Boston Celtics Make Right Call, Award Doc Rivers With New Contract

Boston Celtics Make Right Call, Award Doc Rivers With New Contract

Boston Celtics coach Doc Rivers had delivered the dreaded “I am heavily leaning toward returning” speech following his team’s exit from the playoffs on Wednesday night.

Published May 13, 2011

Boston Celtics coach Doc Rivers had delivered the dreaded “I am heavily leaning toward returning” speech following his team’s exit from the playoffs on Wednesday night.

 

We all know what that can mean. Rivers was so out of there.

 

But Rivers is fully on board after agreeing to accept a new five-year contract that will pay him $6 million per season to continue coaching the Celtics and their Big Three.

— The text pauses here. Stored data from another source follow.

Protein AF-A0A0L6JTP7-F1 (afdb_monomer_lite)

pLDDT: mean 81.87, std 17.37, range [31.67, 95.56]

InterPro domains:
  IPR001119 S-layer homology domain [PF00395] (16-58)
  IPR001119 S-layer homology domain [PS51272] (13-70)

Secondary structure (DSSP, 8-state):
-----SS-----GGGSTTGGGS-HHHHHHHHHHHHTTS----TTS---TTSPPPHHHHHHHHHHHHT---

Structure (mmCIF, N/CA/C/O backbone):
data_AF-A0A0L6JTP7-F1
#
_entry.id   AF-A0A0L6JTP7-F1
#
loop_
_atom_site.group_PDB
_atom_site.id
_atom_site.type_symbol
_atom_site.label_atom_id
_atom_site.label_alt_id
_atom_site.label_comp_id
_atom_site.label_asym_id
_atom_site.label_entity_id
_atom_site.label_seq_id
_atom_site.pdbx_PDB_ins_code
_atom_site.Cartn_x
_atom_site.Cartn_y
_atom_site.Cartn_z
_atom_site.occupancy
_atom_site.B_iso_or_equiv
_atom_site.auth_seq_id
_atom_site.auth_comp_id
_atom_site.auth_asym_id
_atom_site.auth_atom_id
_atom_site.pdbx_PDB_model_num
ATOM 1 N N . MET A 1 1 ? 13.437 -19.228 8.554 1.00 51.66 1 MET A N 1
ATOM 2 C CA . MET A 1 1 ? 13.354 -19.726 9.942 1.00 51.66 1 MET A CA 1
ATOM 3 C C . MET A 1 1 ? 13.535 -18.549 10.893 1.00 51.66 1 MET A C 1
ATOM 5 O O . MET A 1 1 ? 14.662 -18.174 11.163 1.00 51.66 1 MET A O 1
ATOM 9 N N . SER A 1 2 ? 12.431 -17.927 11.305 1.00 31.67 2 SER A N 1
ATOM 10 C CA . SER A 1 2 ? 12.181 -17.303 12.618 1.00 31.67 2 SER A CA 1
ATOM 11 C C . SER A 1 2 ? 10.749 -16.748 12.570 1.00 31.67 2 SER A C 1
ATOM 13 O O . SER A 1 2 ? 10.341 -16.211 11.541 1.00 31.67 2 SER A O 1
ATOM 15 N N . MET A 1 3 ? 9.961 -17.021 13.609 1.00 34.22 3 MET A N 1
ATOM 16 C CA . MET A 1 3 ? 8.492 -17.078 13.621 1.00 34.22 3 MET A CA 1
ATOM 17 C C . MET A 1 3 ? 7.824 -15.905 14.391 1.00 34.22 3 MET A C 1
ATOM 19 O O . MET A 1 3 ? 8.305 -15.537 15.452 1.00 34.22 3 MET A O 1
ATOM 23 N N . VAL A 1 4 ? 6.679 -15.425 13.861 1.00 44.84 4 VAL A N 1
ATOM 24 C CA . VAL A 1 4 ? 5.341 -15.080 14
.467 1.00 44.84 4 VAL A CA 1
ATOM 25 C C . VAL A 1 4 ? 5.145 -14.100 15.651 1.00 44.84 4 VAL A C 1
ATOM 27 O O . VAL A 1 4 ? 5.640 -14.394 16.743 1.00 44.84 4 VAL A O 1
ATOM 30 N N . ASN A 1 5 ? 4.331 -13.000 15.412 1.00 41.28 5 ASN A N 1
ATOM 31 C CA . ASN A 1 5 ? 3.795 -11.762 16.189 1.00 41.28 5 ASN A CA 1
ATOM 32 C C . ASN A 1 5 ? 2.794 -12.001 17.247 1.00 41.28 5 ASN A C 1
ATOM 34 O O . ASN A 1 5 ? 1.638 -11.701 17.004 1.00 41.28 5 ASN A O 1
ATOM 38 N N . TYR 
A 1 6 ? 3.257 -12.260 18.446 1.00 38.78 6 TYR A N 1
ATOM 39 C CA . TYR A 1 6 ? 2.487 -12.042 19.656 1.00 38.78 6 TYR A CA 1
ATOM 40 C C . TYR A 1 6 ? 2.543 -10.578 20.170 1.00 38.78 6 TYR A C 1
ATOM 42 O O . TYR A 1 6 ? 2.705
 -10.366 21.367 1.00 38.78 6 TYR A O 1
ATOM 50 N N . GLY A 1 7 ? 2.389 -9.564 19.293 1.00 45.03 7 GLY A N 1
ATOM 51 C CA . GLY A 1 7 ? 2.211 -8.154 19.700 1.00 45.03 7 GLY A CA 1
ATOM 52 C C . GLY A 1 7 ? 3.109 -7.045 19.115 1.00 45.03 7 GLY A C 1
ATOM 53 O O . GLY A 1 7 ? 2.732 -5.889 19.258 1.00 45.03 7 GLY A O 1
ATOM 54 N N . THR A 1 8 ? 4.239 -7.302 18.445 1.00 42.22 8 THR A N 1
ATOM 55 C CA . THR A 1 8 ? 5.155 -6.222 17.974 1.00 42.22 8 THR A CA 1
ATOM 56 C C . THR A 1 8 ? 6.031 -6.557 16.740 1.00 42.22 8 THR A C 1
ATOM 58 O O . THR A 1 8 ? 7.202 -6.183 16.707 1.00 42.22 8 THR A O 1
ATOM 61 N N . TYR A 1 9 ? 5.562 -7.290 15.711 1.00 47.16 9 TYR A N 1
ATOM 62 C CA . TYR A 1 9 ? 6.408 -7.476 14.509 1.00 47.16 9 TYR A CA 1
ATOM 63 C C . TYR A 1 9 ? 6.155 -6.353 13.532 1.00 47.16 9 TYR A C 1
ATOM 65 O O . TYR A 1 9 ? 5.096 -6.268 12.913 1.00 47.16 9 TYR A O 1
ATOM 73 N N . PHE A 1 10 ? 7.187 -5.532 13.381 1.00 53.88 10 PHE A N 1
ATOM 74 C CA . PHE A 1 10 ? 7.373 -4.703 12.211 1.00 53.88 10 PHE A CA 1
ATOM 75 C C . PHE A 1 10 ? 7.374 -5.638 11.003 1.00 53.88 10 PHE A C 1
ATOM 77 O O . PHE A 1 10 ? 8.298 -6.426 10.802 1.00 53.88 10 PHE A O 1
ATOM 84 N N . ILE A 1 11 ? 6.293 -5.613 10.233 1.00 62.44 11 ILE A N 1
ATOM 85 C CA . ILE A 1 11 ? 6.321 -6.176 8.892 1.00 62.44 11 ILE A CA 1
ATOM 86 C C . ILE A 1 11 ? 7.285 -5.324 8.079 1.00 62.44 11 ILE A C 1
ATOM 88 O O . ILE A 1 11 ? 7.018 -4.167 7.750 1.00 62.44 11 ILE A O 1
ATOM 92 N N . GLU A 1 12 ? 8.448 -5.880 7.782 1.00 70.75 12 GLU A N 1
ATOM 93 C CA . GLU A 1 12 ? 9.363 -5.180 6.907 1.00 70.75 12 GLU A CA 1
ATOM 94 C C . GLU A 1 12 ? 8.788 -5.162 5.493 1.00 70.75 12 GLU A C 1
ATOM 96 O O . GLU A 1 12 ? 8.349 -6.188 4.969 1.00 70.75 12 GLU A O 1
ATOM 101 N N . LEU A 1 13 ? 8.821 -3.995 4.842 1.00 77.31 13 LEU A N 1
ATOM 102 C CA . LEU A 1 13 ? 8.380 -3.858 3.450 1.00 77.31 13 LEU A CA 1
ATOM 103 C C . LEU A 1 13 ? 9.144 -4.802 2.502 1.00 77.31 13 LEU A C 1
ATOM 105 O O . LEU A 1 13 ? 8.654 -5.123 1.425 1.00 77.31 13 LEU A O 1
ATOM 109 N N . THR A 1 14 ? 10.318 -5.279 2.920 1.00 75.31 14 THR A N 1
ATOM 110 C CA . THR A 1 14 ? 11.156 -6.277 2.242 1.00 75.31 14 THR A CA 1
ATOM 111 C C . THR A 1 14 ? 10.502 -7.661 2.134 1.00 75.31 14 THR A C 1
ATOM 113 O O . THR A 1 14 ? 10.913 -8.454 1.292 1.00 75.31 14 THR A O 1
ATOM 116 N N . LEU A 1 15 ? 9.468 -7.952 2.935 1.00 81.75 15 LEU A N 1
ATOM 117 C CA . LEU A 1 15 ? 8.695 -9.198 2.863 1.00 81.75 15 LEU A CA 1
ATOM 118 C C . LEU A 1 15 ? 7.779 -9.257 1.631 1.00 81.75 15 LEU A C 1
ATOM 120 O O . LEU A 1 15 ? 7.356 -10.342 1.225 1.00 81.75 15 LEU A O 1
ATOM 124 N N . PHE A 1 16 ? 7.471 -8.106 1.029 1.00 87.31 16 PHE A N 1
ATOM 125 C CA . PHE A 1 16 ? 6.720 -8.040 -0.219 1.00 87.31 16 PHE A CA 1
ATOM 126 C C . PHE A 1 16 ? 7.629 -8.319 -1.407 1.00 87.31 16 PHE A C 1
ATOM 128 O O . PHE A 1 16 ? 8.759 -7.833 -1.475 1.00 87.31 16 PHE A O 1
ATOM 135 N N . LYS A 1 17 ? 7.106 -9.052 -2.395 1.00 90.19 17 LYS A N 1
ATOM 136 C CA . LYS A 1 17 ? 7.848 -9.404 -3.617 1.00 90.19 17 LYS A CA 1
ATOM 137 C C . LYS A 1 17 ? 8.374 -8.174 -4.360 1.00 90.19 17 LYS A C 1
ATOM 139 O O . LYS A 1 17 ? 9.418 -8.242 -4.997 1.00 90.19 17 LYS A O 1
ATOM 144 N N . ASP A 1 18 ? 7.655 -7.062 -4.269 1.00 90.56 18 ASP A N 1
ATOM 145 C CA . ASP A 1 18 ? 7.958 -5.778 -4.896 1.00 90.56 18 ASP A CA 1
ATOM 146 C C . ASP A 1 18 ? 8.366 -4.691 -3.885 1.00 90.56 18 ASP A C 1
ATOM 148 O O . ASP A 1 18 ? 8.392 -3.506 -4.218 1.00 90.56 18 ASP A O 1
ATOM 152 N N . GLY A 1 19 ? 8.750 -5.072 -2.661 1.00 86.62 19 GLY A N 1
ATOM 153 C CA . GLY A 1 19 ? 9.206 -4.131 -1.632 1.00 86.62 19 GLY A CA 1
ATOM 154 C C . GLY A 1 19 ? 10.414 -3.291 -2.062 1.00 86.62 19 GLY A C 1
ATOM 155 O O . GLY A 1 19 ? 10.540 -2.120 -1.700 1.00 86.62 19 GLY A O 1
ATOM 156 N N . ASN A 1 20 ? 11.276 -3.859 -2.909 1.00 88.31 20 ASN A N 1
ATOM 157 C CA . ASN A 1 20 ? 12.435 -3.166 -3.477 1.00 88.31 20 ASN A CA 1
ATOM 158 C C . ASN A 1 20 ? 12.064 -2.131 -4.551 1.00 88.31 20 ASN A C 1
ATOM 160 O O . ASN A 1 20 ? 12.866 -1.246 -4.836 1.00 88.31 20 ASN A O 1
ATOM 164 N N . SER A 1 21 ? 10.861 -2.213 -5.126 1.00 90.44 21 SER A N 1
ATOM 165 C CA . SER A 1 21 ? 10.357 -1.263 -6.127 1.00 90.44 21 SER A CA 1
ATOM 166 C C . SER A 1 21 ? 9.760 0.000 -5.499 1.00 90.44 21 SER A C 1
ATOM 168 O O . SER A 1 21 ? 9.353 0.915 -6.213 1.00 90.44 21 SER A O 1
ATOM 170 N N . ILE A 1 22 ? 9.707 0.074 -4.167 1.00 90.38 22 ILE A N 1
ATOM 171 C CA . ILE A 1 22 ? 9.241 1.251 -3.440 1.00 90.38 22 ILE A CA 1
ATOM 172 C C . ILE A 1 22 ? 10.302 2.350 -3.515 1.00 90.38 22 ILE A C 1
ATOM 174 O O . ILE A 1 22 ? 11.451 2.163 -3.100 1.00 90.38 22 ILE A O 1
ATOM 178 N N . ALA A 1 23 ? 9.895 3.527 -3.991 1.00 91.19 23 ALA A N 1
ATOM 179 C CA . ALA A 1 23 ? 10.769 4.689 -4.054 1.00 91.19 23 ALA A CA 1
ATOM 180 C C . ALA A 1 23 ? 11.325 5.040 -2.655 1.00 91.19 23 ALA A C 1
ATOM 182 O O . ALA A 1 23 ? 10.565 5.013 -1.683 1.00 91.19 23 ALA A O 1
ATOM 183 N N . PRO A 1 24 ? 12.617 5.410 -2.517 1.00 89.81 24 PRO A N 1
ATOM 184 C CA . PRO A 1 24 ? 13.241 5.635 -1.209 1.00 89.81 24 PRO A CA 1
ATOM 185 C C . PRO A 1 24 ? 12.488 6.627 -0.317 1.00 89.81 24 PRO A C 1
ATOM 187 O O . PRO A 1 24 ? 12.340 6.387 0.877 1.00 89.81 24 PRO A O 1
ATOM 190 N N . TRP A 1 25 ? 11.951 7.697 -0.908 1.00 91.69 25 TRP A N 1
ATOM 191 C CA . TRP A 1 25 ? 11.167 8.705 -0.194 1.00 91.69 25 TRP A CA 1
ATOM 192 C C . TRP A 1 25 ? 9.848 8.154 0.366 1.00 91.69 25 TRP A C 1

He will also be coaching in Boston after the current run is over.

 

This was definitely the right decision, even for a franchise with its aging stars sitting at home with fading hopes of making another run next season.

 

“I think Doc is the best coach in the league. So it’s great for us,” general manager Danny Ainge said Friday in his wrap-up news conference at the team’s practice facility. “Doc wants to be here. It’s not all because he thinks that over the next five years we will have the best team in the NBA.

 

“He’s part of this franchise. He wants to do what it takes for us to be successful.”

 

Part of that was obviously committing quickly. After last season, Rivers waited into the summer before announcing he would come back after the Celtics made it all the way to the NBA Finals. The focus now can be on the NBA draft and free agency to which players might best fit with Kevin Garnett, Paul Pierce and Ray Allen to return the Celtics back to the top of the Eastern Conference.

 

Ainge and Rivers apparently had been discussing the extension throughout the playoffs. It was just a matter of what Rivers wanted to do.

 

"Doc has always known that we've wanted him and that offer was on the table," Ainge said to ESPN.com. "I would say that, early in the playoffs, as the playoffs first started, we started that conversation again. He understood it was important for me to know what he wanted to do, because [the offseason] is a long process and there's a lot of things going on in the summer. He spent some time with his family and made his decision a little earlier this time."